Wings
- Author: Danielle Steel
- Language: English
- Genre: Romance
- Publisher: Delacorte Press
- Publication date: December 1994
- Publication place: United States
- Pages: 408
- ISBN: 978-0-385-30605-8

= Wings (Steel novel) =

1994 novel by Danielle Steel

Wings is a 1994 romance novel by American author Danielle Steel, published by Delacorte Press. It follows a young woman, Cassie O'Malley, who dreams of flying planes, despite opposition from her father, along with her romance with her tutor Nick. It received generally positive reviews and was one of the best selling novels of 1994 in the United States according to Publishers Weekly.

== Plot ==
Wings starts in the interwar period, following Cassie O'Malley, daughter of the owner of a small private airport outside of Chicago, Pat. Unlike her brother Chris, Cassie is interested in operating and maintaining planes. She starts receiving secret lessons from a World War I-era friend of her father's, Nick Galvin. She eventually proves herself to be a good flyer, and her father reluctantly agrees to offer her a job at their family's airport. Throughout this process, Cassie beings falling in love with Nick. Although Nick is attracted to her, he refuses to enter a relationship with her, seeing himself as too old for her, being 18 years older.

A man named Desmond Williams offers Cassie a job testing planes and setting flying records.
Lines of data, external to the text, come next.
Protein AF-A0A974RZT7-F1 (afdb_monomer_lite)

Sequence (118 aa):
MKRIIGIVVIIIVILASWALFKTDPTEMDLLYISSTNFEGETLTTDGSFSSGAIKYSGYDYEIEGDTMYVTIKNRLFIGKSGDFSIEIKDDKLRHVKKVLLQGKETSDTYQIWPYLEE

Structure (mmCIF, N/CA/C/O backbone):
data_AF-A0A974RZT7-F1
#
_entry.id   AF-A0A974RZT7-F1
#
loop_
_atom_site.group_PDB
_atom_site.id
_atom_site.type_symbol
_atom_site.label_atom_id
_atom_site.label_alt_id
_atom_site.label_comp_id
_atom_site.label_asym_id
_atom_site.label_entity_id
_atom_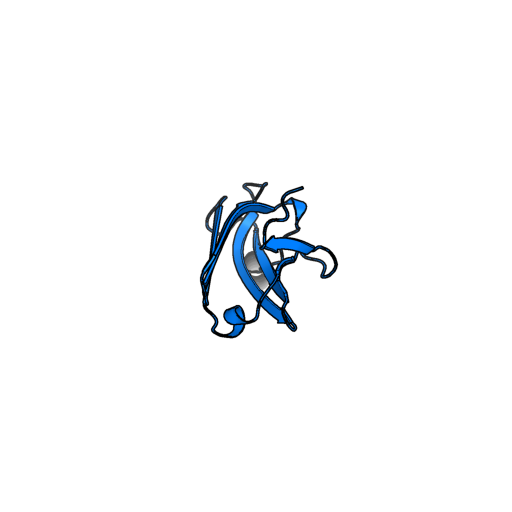site.label_seq_id
_atom_site.pdbx_PDB_ins_code
_atom_site.Cartn_x
_atom_site.Cartn_y
_atom_site.Cartn_z
_atom_site.occupancy
_atom_site.B_iso_or_equiv
_atom_site.auth_seq_id
_atom_site.auth_comp_id
_atom_site.auth_asym_id
_atom_site.auth_atom_id
_atom_site.pdbx_PDB_model_num
ATOM 1 N N . MET A 1 1 ? 18.172 -3.184 -46.986 1.00 63.16 1 MET A N 1
ATOM 2 C CA . MET A 1 1 ? 18.876 -2.800 -45.737 1.00 63.16 1 MET A CA 1
ATOM 3 C C . MET A 1 1 ? 18.213 -1.635 -45.005 1.00 63.16 1 MET A C 1
ATOM 5 O O . MET A 1 1 ? 17.703 -1.877 -43.924 1.00 63.16 1 MET A O 1
ATOM 9 N N . LYS A 1 2 ? 18.107 -0.418 -45.569 1.00 64.00 2 LYS A N 1
ATOM 10 C CA . LYS A 1 2 ? 17.516 0.750 -44.864 1.00 64.00 2 LYS A CA 1
ATOM 11 C C . LYS A 1 2 ? 16.084 0.532 -44.327 1.00 64.00 2 LYS A C 1
ATOM 13 O O . LYS A 1 2 ? 15.788 0.930 -43.210 1.00 64.00 2 LYS A O 1
ATOM 18 N N . ARG A 1 3 ? 15.223 -0.170 -45.080 1.00 74.12 3 ARG A N 1
ATOM 19 C CA . ARG A 1 3 ? 13.853 -0.525 -44.647 1.00 74.12 3 ARG A CA 1
ATOM 20 C C . ARG A 1 3 ? 13.820 -1.521 -43.478 1.00 74.12 3 ARG A C 1
ATOM 22 O O . ARG A 1 3 ? 12.951 -1.423 -42.629 1.00 74.12 3 ARG A O 1
ATOM 29 N N . ILE A 1 4 ? 14.787 -2.438 -43.419 1.00 81.50 4 ILE A N 1
ATOM 30 C CA . ILE A 1 4 ? 14.893 -3.445 -42.350 1.00 81.50 4 ILE A CA 1
ATOM 31 C C . ILE A 1 4 ? 15.360 -2.772 -41.056 1.00 81.50 4 ILE A C 1
ATOM 33 O O . ILE A 1 4 ? 14.777 -3.007 -40.008 1.00 81.50 4 ILE A O 1
ATOM 37 N N . ILE A 1 5 ? 16.339 -1.865 -41.144 1.00 83.38 5 ILE A N 1
ATOM 38 C CA . ILE A 1 5 ? 16.811 -1.075 -39.996 1.00 83.38 5 ILE A CA 1
ATOM 39 C C . ILE A 1 5 ? 15.665 -0.232 -39.417 1.00 83.38 5 ILE A C 1
ATOM 41 O O . ILE A 1 5 ? 15.466 -0.232 -38.208 1.00 83.38 5 ILE A O 1
ATOM 45 N N . GLY A 1 6 ? 14.863 0.418 -40.270 1.00 84.56 6 GLY A N 1
ATOM 46 C CA . GLY A 1 6 ? 13.691 1.178 -39.820 1.00 84.56 6 GLY A CA 1
ATO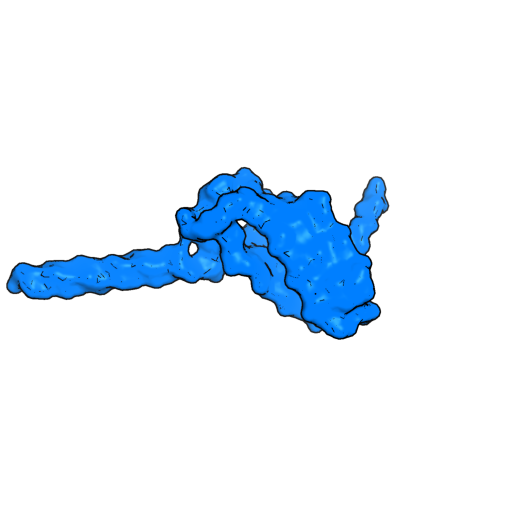M 47 C C . GLY A 1 6 ? 12.664 0.321 -39.069 1.00 84.56 6 GLY A C 1
ATOM 48 O O . GLY A 1 6 ? 12.194 0.724 -38.011 1.00 84.56 6 GLY A O 1
ATOM 49 N N . ILE A 1 7 ? 12.366 -0.883 -39.569 1.00 88.69 7 ILE A N 1
ATOM 50 C CA . ILE A 1 7 ? 11.442 -1.820 -38.907 1.00 88.69 7 ILE A CA 1
ATOM 51 C C . ILE A 1 7 ? 11.997 -2.278 -37.551 1.00 88.69 7 ILE A C 1
ATOM 53 O O . ILE A 1 7 ? 11.264 -2.287 -36.566 1.00 88.69 7 ILE A O 1
ATOM 57 N N . VAL A 1 8 ? 13.291 -2.604 -37.474 1.00 89.75 8 VAL A N 1
ATOM 58 C CA . VAL A 1 8 ? 13.939 -3.022 -36.218 1.00 89.75 8 VAL A CA 1
ATOM 59 C C . VAL A 1 8 ? 13.886 -1.909 -35.169 1.00 89.75 8 VAL A C 1
ATOM 61 O O . VAL A 1 8 ? 13.545 -2.176 -34.020 1.00 89.75 8 VAL A O 1
ATOM 64 N N . VAL A 1 9 ? 14.144 -0.655 -35.555 1.00 90.88 9 VAL A N 1
ATOM 65 C CA . VAL A 1 9 ? 14.057 0.492 -34.635 1.00 90.88 9 VAL A CA 1
ATOM 66 C C . VAL A 1 9 ? 12.631 0.681 -34.114 1.00 90.88 9 VAL A C 1
ATOM 68 O O . VAL A 1 9 ? 12.447 0.875 -32.917 1.00 90.88 9 VAL A O 1
ATOM 71 N N . ILE A 1 10 ? 11.616 0.564 -34.976 1.00 90.31 10 ILE A N 1
ATOM 72 C CA . ILE A 1 10 ? 10.208 0.674 -34.562 1.00 90.31 10 ILE A CA 1
ATOM 73 C C . ILE A 1 10 ? 9.844 -0.424 -33.556 1.00 90.31 10 ILE A C 1
ATOM 75 O O . ILE A 1 10 ? 9.221 -0.132 -32.538 1.00 90.31 10 ILE A O 1
ATOM 79 N N . ILE A 1 11 ? 10.268 -1.668 -33.796 1.00 90.44 11 ILE A N 1
ATOM 80 C CA . ILE A 1 11 ? 10.017 -2.782 -32.871 1.00 90.44 11 ILE A CA 1
ATOM 81 C C . ILE A 1 11 ? 10.667 -2.511 -31.508 1.00 90.44 11 ILE A C 1
ATOM 83 O O . ILE A 1 11 ? 10.016 -2.688 -30.482 1.00 90.44 11 ILE A O 1
ATOM 87 N N . ILE A 1 12 ? 11.910 -2.021 -31.483 1.00 89.19 12 ILE A N 1
ATOM 88 C CA . ILE A 1 12 ? 12.605 -1.672 -30.234 1.00 89.19 12 ILE A CA 1
ATOM 89 C C . ILE A 1 12 ? 11.856 -0.566 -29.477 1.00 89.19 12 ILE A C 1
ATOM 91 O O . ILE A 1 12 ? 11.676 -0.677 -28.268 1.00 89.19 12 ILE A O 1
ATOM 95 N N . VAL A 1 13 ? 11.371 0.469 -30.171 1.00 86.19 13 VAL A N 1
ATOM 96 C CA . VAL A 1 13 ? 10.606 1.566 -29.549 1.00 86.19 13 VAL A CA 1
ATOM 97 C C . VAL A 1 13 ? 9.279 1.070 -28.976 1.00 86.19 13 VAL A C 1
ATOM 99 O O . VAL A 1 13 ? 8.906 1.477 -27.878 1.00 86.19 13 VAL A O 1
ATOM 102 N N . ILE A 1 14 ? 8.578 0.173 -29.674 1.00 85.75 14 ILE A N 1
ATOM 103 C CA . ILE A 1 14 ? 7.320 -0.410 -29.187 1.00 85.75 14 ILE A CA 1
ATOM 104 C C . ILE A 1 14 ? 7.573 -1.269 -27.943 1.00 85.75 14 ILE A C 1
ATOM 106 O O . ILE A 1 14 ? 6.868 -1.116 -26.947 1.00 85.75 14 ILE A O 1
ATOM 110 N N . LEU A 1 15 ? 8.600 -2.124 -27.964 1.00 82.94 15 LEU A N 1
ATOM 111 C CA . LEU A 1 15 ? 8.956 -2.972 -26.821 1.00 82.94 15 LEU A CA 1
ATOM 112 C C . LEU A 1 15 ? 9.406 -2.148 -25.607 1.00 82.94 15 LEU A C 1
ATOM 114 O O . LEU A 1 15 ? 8.960 -2.409 -24.491 1.00 82.94 15 LEU A O 1
ATOM 118 N N . ALA A 1 16 ? 10.234 -1.122 -25.823 1.00 79.19 16 ALA A N 1
ATOM 119 C CA . ALA A 1 16 ? 10.654 -0.204 -24.768 1.00 79.19 16 ALA A CA 1
ATOM 120 C C . ALA A 1 16 ? 9.461 0.570 -24.189 1.00 79.19 16 ALA A C 1
ATOM 122 O O . ALA A 1 16 ? 9.354 0.721 -22.976 1.00 79.19 16 ALA A O 1
ATOM 123 N N . SER A 1 17 ? 8.531 1.005 -25.045 1.00 76.50 17 SER A N 1
ATOM 124 C CA . SER A 1 17 ? 7.310 1.688 -24.610 1.00 76.50 17 SER A CA 1
ATOM 125 C C . SER A 1 17 ? 6.451 0.772 -23.741 1.00 76.50 17 SER A C 1
ATOM 127 O O . SER A 1 17 ? 6.012 1.190 -22.678 1.00 76.50 17 SER A O 1
ATOM 129 N N . TRP A 1 18 ? 6.256 -0.490 -24.139 1.00 73.75 18 TRP A N 1
ATOM 130 C CA . TRP A 1 18 ? 5.456 -1.450 -23.371 1.00 73.75 18 TRP A CA 1
ATOM 131 C C . TRP A 1 18 ? 6.032 -1.708 -21.971 1.00 73.75 18 TRP A C 1
ATOM 133 O O . TRP A 1 18 ? 5.287 -1.733 -20.994 1.00 73.75 18 TRP A O 1
ATOM 143 N N . ALA A 1 19 ? 7.360 -1.804 -21.855 1.00 69.00 19 ALA A N 1
ATOM 144 C CA . ALA A 1 19 ? 8.039 -1.964 -20.569 1.00 69.00 19 ALA A CA 1
ATOM 145 C C . ALA A 1 19 ? 7.819 -0.772 -19.615 1.00 69.00 19 ALA A C 1
ATOM 147 O O . ALA A 1 19 ? 7.724 -0.971 -18.407 1.00 69.00 19 ALA A O 1
ATOM 148 N N . LEU A 1 20 ? 7.684 0.452 -20.140 1.00 66.81 20 LEU A N 1
ATOM 149 C CA . LEU A 1 20 ? 7.456 1.662 -19.338 1.00 66.81 20 LEU A CA 1
ATOM 150 C C . LEU A 1 20 ? 6.021 1.793 -18.800 1.00 66.81 20 LEU A C 1
ATOM 152 O O . LEU A 1 20 ? 5.787 2.567 -17.873 1.00 66.81 20 LEU A O 1
ATOM 156 N N . PHE A 1 21 ? 5.057 1.057 -19.365 1.00 69.38 21 PHE A N 1
ATOM 157 C CA . PHE A 1 21 ? 3.663 1.059 -18.901 1.00 69.38 21 PHE A CA 1
ATOM 158 C C . PHE A 1 21 ? 3.340 -0.069 -17.918 1.00 69.38 21 PHE A C 1
ATOM 160 O O . PHE A 1 21 ? 2.216 -0.125 -17.417 1.00 69.38 21 PHE A O 1
ATOM 167 N N . LYS A 1 22 ? 4.295 -0.958 -17.627 1.00 75.62 22 LYS A N 1
ATOM 168 C CA . LYS A 1 22 ? 4.088 -2.028 -16.655 1.00 75.62 22 LYS A CA 1
ATOM 169 C C . LYS A 1 22 ? 3.960 -1.432 -15.252 1.00 75.62 22 LYS A C 1
ATOM 171 O O . LYS A 1 22 ? 4.783 -0.619 -14.835 1.00 75.62 22 LYS A O 1
ATOM 176 N N . THR A 1 23 ? 2.913 -1.840 -14.545 1.00 81.81 23 THR A N 1
ATOM 177 C CA . THR A 1 23 ? 2.724 -1.531 -13.128 1.00 81.81 23 THR A CA 1
ATOM 178 C C . THR A 1 23 ? 3.103 -2.748 -12.311 1.00 81.81 23 THR A C 1
ATOM 180 O O . THR A 1 23 ? 2.608 -3.838 -12.605 1.00 81.81 23 THR A O 1
ATOM 183 N N . ASP A 1 24 ? 3.923 -2.566 -11.287 1.00 85.38 24 ASP A N 1
ATOM 184 C CA . ASP A 1 24 ? 4.356 -3.646 -10.407 1.00 85.38 24 ASP A CA 1
ATOM 185 C C . ASP A 1 24 ? 3.938 -3.346 -8.958 1.00 85.38 24 ASP A C 1
ATOM 187 O O . ASP A 1 24 ? 3.906 -2.176 -8.560 1.00 85.38 24 ASP A O 1
ATOM 191 N N . PRO A 1 25 ? 3.592 -4.372 -8.158 1.00 88.00 25 PRO A N 1
ATOM 192 C CA . PRO A 1 25 ? 3.455 -4.220 -6.716 1.00 88.00 25 PRO A CA 1
ATOM 193 C C . PRO A 1 25 ? 4.710 -3.598 -6.102 1.00 88.00 25 PRO A C 1
ATOM 195 O O . PRO A 1 25 ? 5.836 -3.882 -6.521 1.00 88.00 25 PRO A O 1
ATOM 198 N N . THR A 1 26 ? 4.510 -2.743 -5.108 1.00 88.06 26 THR A N 1
ATOM 199 C CA . THR A 1 26 ? 5.603 -2.057 -4.416 1.00 88.06 26 THR A CA 1
ATOM 200 C C . THR A 1 26 ? 6.156 -2.925 -3.296 1.00 88.06 26 THR A C 1
ATOM 202 O O . THR A 1 26 ? 5.413 -3.639 -2.630 1.00 88.06 26 THR A O 1
ATOM 205 N N . GLU A 1 27 ? 7.470 -2.864 -3.102 1.00 89.00 27 GLU A N 1
ATOM 206 C CA . GLU A 1 27 ? 8.135 -3.428 -1.926 1.00 89.00 27 GLU A CA 1
ATOM 207 C C . GLU A 1 27 ? 7.746 -2.619 -0.676 1.00 89.00 27 GLU A C 1
ATOM 209 O O . GLU A 1 27 ? 7.620 -1.392 -0.737 1.00 89.00 27 GLU A O 1
ATOM 214 N N . MET A 1 28 ? 7.482 -3.301 0.440 1.00 89.00 28 MET A N 1
ATOM 215 C CA . MET A 1 28 ? 6.916 -2.676 1.642 1.00 89.00 28 MET A CA 1
ATOM 216 C C . MET A 1 28 ? 7.839 -1.622 2.262 1.00 89.00 28 MET A C 1
ATOM 218 O O . MET A 1 28 ? 7.382 -0.580 2.722 1.00 89.00 28 MET A O 1
ATOM 222 N N . ASP A 1 29 ? 9.148 -1.863 2.227 1.00 88.31 29 ASP A N 1
ATOM 223 C CA . ASP A 1 29 ? 10.198 -0.973 2.735 1.00 88.31 29 ASP A CA 1
ATOM 224 C C . ASP A 1 29 ? 10.291 0.365 1.980 1.00 88.31 29 ASP A C 1
ATOM 226 O O . ASP A 1 29 ? 10.893 1.330 2.461 1.00 88.31 29 ASP A O 1
ATOM 230 N N . LEU A 1 30 ? 9.670 0.446 0.803 1.00 87.56 30 LEU A N 1
ATOM 231 C CA . LEU A 1 30 ? 9.603 1.658 -0.001 1.00 87.56 30 LEU A CA 1
ATOM 232 C C . LEU A 1 30 ? 8.361 2.501 0.291 1.00 87.56 30 LEU A C 1
ATOM 234 O O . LEU A 1 30 ? 8.238 3.582 -0.286 1.00 87.56 30 LEU A O 1
ATOM 238 N N . LEU A 1 31 ? 7.457 2.039 1.157 1.00 89.62 31 LEU A N 1
ATOM 239 C CA . LEU A 1 31 ? 6.199 2.705 1.479 1.00 89.62 31 LEU A CA 1
ATOM 240 C C . LEU A 1 31 ? 6.249 3.329 2.874 1.00 89.62 31 LEU A C 1
ATOM 242 O O . LEU A 1 31 ? 6.662 2.711 3.851 1.00 89.62 31 LEU A O 1
ATOM 246 N N . TYR A 1 32 ? 5.766 4.561 2.972 1.00 90.19 32 TYR A N 1
ATOM 247 C CA . TYR A 1 32 ? 5.509 5.239 4.232 1.00 90.19 32 TYR A CA 1
ATOM 248 C C . TYR A 1 32 ? 4.028 5.597 4.311 1.00 90.19 32 TYR A C 1
ATOM 250 O O . TYR A 1 32 ? 3.516 6.293 3.437 1.00 90.19 32 TYR A O 1
ATOM 258 N N . ILE A 1 33 ? 3.336 5.123 5.346 1.00 92.00 33 ILE A N 1
ATOM 259 C CA . ILE A 1 33 ? 1.920 5.426 5.575 1.00 92.00 33 ILE A CA 1
ATOM 260 C C . ILE A 1 33 ? 1.829 6.609 6.530 1.00 92.00 33 ILE A C 1
ATOM 262 O O . ILE A 1 33 ? 2.306 6.531 7.660 1.00 92.00 33 ILE A O 1
ATOM 266 N N . SER A 1 34 ? 1.229 7.709 6.076 1.00 92.00 34 SER A N 1
ATOM 267 C CA . SER A 1 34 ? 1.053 8.911 6.897 1.00 92.00 34 SER A CA 1
ATOM 268 C C . SER A 1 34 ? -0.246 8.879 7.690 1.00 92.00 34 SER A C 1
ATOM 270 O O . SER A 1 34 ? -0.295 9.349 8.824 1.00 92.00 34 SER A O 1
ATOM 272 N N . SER A 1 35 ? -1.307 8.346 7.090 1.00 92.75 35 SER A N 1
ATOM 273 C CA . SER A 1 35 ? -2.633 8.291 7.698 1.00 92.75 35 SER A CA 1
ATOM 274 C C . SER A 1 35 ? -3.434 7.137 7.129 1.00 92.75 35 SER A C 1
ATOM 276 O O . SER A 1 35 ? -3.341 6.797 5.952 1.00 92.75 35 SER A O 1
ATOM 278 N N . THR A 1 36 ? -4.247 6.525 7.980 1.00 93.56 36 THR A N 1
ATOM 279 C CA . THR A 1 36 ? -5.283 5.583 7.570 1.00 93.56 36 THR A CA 1
ATOM 280 C C . THR A 1 36 ? -6.527 5.869 8.392 1.00 93.56 36 THR A C 1
ATOM 282 O O . THR A 1 36 ? -6.477 5.860 9.620 1.00 93.56 36 THR A O 1
ATOM 285 N N . ASN A 1 37 ? -7.628 6.154 7.708 1.00 93.25 37 ASN A N 1
ATOM 286 C CA . ASN A 1 37 ? -8.934 6.380 8.300 1.00 93.25 37 ASN A CA 1
ATOM 287 C C . ASN A 1 37 ? -9.922 5.341 7.771 1.00 93.25 37 ASN A C 1
ATOM 289 O O . ASN A 1 37 ? -9.955 5.066 6.573 1.00 93.25 37 ASN A O 1
ATOM 293 N N . PHE A 1 38 ? -10.732 4.788 8.665 1.00 91.12 38 PHE A N 1
ATOM 294 C CA . PHE A 1 38 ? -11.732 3.784 8.336 1.00 91.12 38 PHE A CA 1
ATOM 295 C C . PHE A 1 38 ? -13.079 4.238 8.894 1.00 91.12 38 PHE A C 1
ATOM 297 O O . PHE A 1 38 ? -13.306 4.204 10.104 1.00 91.12 38 PHE A O 1
ATOM 304 N N . GLU A 1 39 ? -13.983 4.651 8.010 1.00 90.62 39 GLU A N 1
ATOM 305 C CA . GLU A 1 39 ? -15.302 5.171 8.367 1.00 90.62 39 GLU A CA 1
ATOM 306 C C . GLU A 1 39 ? -16.397 4.408 7.619 1.00 90.62 39 GLU A C 1
ATOM 308 O O . GLU A 1 39 ? -16.679 4.654 6.446 1.00 90.62 39 GLU A O 1
ATOM 313 N N . GLY A 1 40 ? -17.041 3.470 8.318 1.00 87.06 40 GLY A N 1
ATOM 314 C CA . GLY A 1 40 ? -18.173 2.703 7.797 1.00 87.06 40 GLY A CA 1
ATOM 315 C C . GLY A 1 40 ? -17.806 1.835 6.592 1.00 87.06 40 GLY A C 1
ATOM 316 O O . GLY A 1 40 ? -17.324 0.720 6.755 1.00 87.06 40 GLY A O 1
ATOM 317 N N . GLU A 1 41 ? -18.081 2.345 5.394 1.00 93.69 41 GLU A N 1
ATOM 318 C CA . GLU A 1 41 ? -17.837 1.689 4.099 1.00 93.69 41 GLU A CA 1
ATOM 319 C C . GLU A 1 41 ? -16.716 2.370 3.307 1.00 93.69 41 GLU A C 1
ATOM 321 O O . GLU A 1 41 ? -16.603 2.181 2.099 1.00 93.69 41 GLU A O 1
ATOM 326 N N . THR A 1 42 ? -15.937 3.242 3.949 1.00 95.06 42 THR A N 1
ATOM 327 C CA . THR A 1 42 ? -14.853 3.982 3.301 1.00 95.06 42 THR A CA 1
ATOM 328 C C . THR A 1 42 ? -13.550 3.788 4.059 1.00 95.06 42 THR A C 1
ATOM 330 O O . THR A 1 42 ? -13.460 4.091 5.249 1.00 95.06 42 THR A O 1
ATOM 333 N N . LEU A 1 43 ? -12.534 3.312 3.346 1.00 95.31 43 LEU A N 1
ATOM 334 C CA . LEU A 1 43 ? -11.142 3.325 3.777 1.00 95.31 43 LEU A CA 1
ATOM 335 C C . LEU A 1 43 ? -10.417 4.427 3.008 1.00 95.31 43 LEU A C 1
ATOM 337 O O . LEU A 1 43 ? -10.397 4.409 1.775 1.00 95.31 43 LEU A O 1
ATOM 341 N N . THR A 1 44 ? -9.783 5.339 3.737 1.00 95.88 44 THR A N 1
ATOM 342 C CA . THR A 1 44 ? -8.889 6.346 3.169 1.00 95.88 44 THR A CA 1
ATOM 343 C C . THR A 1 44 ? -7.489 6.145 3.722 1.00 95.88 44 THR A C 1
ATOM 345 O O . THR A 1 44 ? -7.298 6.149 4.937 1.00 95.88 44 THR A O 1
ATOM 348 N N . THR A 1 45 ? -6.505 5.994 2.842 1.00 94.88 45 THR A N 1
ATOM 349 C CA . THR A 1 45 ? -5.098 5.835 3.222 1.00 94.88 45 THR A CA 1
ATOM 350 C C . THR A 1 45 ? -4.238 6.788 2.415 1.00 94.88 45 THR A C 1
ATOM 352 O O . THR A 1 45 ? -4.268 6.773 1.184 1.00 94.88 45 THR A O 1
ATOM 355 N N . ASP A 1 46 ? -3.429 7.575 3.116 1.00 94.56 46 ASP A N 1
ATOM 356 C CA . ASP A 1 46 ? -2.434 8.449 2.513 1.00 94.56 46 ASP A CA 1
ATOM 357 C C . ASP A 1 46 ? -1.036 7.978 2.890 1.00 94.56 46 ASP A C 1
ATOM 359 O O . ASP A 1 46 ? -0.788 7.437 3.976 1.00 94.56 46 ASP A O 1
ATOM 363 N N . GLY A 1 47 ? -0.108 8.195 1.973 1.00 92.44 47 GLY A N 1
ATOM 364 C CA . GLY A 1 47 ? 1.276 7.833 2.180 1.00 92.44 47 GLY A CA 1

Nick encourages her to take the offer. Eventually, Cassie believes she is in love with Desmond and marries him before starting off on a "world tour", although she does spend one night with Nick beforehand. The tour ends when Cassie crashes onto an island in the pacific, nearly starving and freezing before being rescued. Even after she is rescued, she is brought back to Pearl Harbor just in time for it to be attacked by Japanese forces. Cassie ends the novel joining the Air Force in a women's plane-ferrying unit.

== Publication history ==
Wings was first published by Delacorte Press on December 1, 1994. It was Steel's 34th novel, following The Gift and preceding Lightning.

== Reception ==
Wings received generally positive reviews. Steel's depictions of characters and their relationships, romantic and familial, were praised. The Waterloo Region Records Paula Schuck considered Cassie O'Malley to be one of Wingss standout features due to her strong personality and temperament. The novel's background, set in aviation and war, was considered to be generally too shallow to be truly engaging; Kirkus Reviews stated that it would "[do] nothing to tax the reader bent on romance". Critics agreed that Wings would be popular among fans of Steel's typical writing.

Wings was a best-seller when it was released, reaching number seven on Publishers Weeklys annual bestsellers list for 1994.